Johnny Manziel reminds Brett Favre of himself in college
Johnny Manziel's style is less about his stature than his play-making ability both in and out of the pocket. And it reminds the ol' gunslinger, Brett Favre, of himself back during his college days.
Earlier this week, future first-round pick Johnny Manziel credited Russell Wilson's recent success with opening the door for short, mobile quarterbacks everywhere (Fran Tarkenton and Doug Flutie would like a word). But Manziel's style is less about his stature than his play-making ability both in and out of the pocket. And it reminds the ol' gunslinger, Brett Favre, of himself back during his college days.

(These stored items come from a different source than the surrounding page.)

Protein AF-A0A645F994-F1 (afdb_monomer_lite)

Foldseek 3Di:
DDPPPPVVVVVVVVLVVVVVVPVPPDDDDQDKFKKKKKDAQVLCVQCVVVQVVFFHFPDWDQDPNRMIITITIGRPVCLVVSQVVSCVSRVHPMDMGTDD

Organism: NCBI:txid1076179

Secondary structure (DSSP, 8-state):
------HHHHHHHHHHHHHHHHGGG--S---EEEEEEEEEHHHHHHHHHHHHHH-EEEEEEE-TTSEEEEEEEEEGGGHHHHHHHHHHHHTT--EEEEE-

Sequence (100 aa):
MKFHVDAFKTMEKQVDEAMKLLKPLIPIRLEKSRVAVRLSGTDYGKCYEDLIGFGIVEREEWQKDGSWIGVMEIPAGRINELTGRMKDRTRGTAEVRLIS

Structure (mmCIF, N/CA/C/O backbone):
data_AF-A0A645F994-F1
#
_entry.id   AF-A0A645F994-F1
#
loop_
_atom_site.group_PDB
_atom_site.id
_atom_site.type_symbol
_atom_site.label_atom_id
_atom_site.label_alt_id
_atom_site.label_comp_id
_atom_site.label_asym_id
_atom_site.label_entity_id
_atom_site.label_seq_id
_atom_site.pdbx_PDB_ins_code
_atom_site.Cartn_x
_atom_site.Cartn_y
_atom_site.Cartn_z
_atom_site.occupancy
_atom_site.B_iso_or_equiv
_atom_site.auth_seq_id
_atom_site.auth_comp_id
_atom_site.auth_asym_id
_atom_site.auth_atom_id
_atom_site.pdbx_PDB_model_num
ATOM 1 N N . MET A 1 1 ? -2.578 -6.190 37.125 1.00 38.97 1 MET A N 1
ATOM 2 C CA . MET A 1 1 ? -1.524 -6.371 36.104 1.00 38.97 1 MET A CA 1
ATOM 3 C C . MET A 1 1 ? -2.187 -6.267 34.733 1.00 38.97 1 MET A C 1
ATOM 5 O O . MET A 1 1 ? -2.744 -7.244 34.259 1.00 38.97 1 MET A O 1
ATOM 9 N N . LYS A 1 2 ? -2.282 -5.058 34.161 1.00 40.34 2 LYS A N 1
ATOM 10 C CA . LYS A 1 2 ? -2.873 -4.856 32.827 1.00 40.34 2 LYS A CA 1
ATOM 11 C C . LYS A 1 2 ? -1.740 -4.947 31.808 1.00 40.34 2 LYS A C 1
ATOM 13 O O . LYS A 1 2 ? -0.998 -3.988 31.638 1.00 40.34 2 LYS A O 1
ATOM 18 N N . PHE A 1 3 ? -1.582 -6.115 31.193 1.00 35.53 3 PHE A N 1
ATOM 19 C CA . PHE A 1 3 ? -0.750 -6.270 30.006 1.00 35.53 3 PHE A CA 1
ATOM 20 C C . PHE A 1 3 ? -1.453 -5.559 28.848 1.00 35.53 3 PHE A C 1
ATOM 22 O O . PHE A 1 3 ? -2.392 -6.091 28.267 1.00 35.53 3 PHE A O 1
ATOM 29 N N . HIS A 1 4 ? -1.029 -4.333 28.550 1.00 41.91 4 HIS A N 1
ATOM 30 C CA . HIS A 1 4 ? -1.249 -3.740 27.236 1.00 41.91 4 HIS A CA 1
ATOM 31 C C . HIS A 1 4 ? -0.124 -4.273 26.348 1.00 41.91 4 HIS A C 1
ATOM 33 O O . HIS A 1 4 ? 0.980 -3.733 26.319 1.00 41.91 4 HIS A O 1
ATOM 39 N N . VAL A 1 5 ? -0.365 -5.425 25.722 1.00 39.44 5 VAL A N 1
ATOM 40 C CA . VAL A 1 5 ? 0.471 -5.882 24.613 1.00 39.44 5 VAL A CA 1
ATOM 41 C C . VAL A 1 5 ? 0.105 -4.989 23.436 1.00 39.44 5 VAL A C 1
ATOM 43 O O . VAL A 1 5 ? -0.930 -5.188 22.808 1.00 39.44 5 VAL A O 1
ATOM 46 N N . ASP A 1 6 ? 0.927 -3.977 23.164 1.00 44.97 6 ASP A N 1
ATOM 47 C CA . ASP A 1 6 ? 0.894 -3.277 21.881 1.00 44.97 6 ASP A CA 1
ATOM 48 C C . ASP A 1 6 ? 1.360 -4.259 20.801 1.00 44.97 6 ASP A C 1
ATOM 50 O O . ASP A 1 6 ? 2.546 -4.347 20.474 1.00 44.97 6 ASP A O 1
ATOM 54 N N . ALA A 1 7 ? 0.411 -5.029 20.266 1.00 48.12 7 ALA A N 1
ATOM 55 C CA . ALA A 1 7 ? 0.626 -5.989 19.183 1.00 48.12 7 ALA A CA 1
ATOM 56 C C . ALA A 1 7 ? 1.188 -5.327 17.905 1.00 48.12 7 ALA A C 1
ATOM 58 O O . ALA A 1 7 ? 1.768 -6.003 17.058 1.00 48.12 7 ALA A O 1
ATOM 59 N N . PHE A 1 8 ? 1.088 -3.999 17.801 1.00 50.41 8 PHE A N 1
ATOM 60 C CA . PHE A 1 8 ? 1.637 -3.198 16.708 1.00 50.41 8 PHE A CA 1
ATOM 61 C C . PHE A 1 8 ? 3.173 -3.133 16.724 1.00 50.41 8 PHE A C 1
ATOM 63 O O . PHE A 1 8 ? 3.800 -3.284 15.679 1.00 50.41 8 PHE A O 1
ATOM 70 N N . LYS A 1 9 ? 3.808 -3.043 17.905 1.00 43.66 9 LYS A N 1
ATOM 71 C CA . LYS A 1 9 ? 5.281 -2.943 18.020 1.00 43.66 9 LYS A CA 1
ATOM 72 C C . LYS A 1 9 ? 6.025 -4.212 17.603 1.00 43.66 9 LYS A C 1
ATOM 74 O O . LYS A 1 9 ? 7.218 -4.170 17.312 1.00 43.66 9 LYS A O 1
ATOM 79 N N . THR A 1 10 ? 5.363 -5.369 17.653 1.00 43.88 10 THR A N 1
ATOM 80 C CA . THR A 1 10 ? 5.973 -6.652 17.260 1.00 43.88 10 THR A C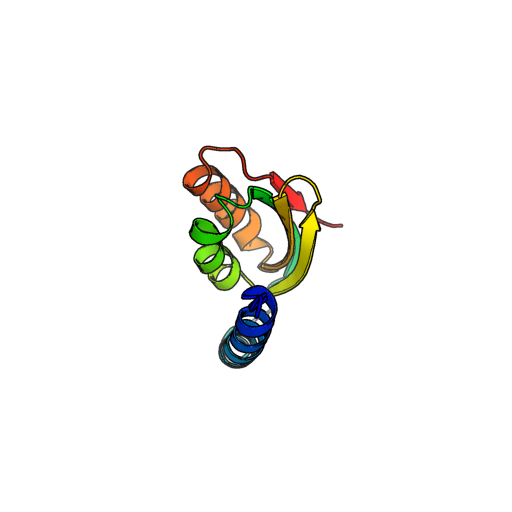A 1
ATOM 81 C C . THR A 1 10 ? 5.847 -6.891 15.756 1.00 43.88 10 THR A C 1
ATOM 83 O O . THR A 1 10 ? 6.770 -7.438 15.158 1.00 43.88 10 THR A O 1
ATOM 86 N N . MET A 1 11 ? 4.755 -6.419 15.145 1.00 47.53 11 MET A N 1
ATOM 87 C CA . MET A 1 11 ? 4.527 -6.510 13.704 1.00 47.53 11 MET A CA 1
ATOM 88 C C . MET A 1 11 ? 5.521 -5.636 12.925 1.00 47.53 11 MET A C 1
ATOM 90 O O . MET A 1 11 ? 6.129 -6.147 11.990 1.00 47.53 11 MET A O 1
ATOM 94 N N . GLU A 1 12 ? 5.788 -4.396 13.364 1.00 50.69 12 GLU A N 1
ATOM 95 C CA . GLU A 1 12 ? 6.786 -3.489 12.750 1.00 50.69 12 GLU A CA 1
ATOM 96 C C . GLU A 1 12 ? 8.153 -4.167 12.533 1.00 50.69 12 GLU A C 1
ATOM 98 O O . GLU A 1 12 ? 8.730 -4.097 11.448 1.00 50.69 12 GLU A O 1
ATOM 103 N N . LYS A 1 13 ? 8.642 -4.919 13.532 1.00 48.03 13 LYS A N 1
ATOM 104 C CA . LYS A 1 13 ? 9.907 -5.669 13.421 1.00 48.03 13 LYS A CA 1
ATOM 105 C C . LYS A 1 13 ? 9.864 -6.785 12.375 1.00 48.03 13 LYS A C 1
ATOM 107 O O . LYS A 1 13 ? 10.885 -7.064 11.752 1.00 48.03 13 LYS A O 1
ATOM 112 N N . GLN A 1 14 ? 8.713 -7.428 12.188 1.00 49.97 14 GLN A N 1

"I haven't watched him much," Favre told USAToday.com recently, "but one game I watched, for like three quarters, was the Ole Miss game."
That was back in October when Manziel threw for 346 yards, ran for 124 more (including two TDs) and led Texas A&M to a 41-38 comeback victory.
"I almost thought I was watching film of a young Brett Favre," said Favre, now 44 and still retired since calling it a career after the 2010 season. I didn't think I did a lot of things well (in college at Southern Miss), but he did. And and I liked the attitude of 'whatever it takes' — from that standpoint, I liked him."
Meanwhile, NFL Network draft analyst Mike Mayock said during a Tuesday conference call that Manziel reminds him more of two of the trailblazers mentioned above.
"He was like a combination of Fran Tarkenton and Doug Flutie," he said before adding that Manziel was "different than any quarterback I've (studied) before, but I believe in the kid."
And the newest addition to CBS' The NFL Today team, Tony Gonzalez, had a more contemporary comparison.
"Johnny's more along the lines of RG3, which could hurt him," Gonzalez told USAToday.com. "He'll make a good transition to the NFL but, for me, he needs to work on that pocket passing. There's such a thing as young running quarterbacks, but not old running quarterbacks."
This is the time of year when critics try to out-shout one another when it comes to evaluating prospects, and one of the concerns about Manziel is his arm strength. But Mayock says he loves Manziel's lively arm and Favre, who was known to sling the ball with some pace, said "I didn't throw near as well as him. He may have that capability -- unbelievable throws and can makes plays with his feet. I was impressed."
Now all that's left is for Manziel to show up at the draft with jorts and a mullet.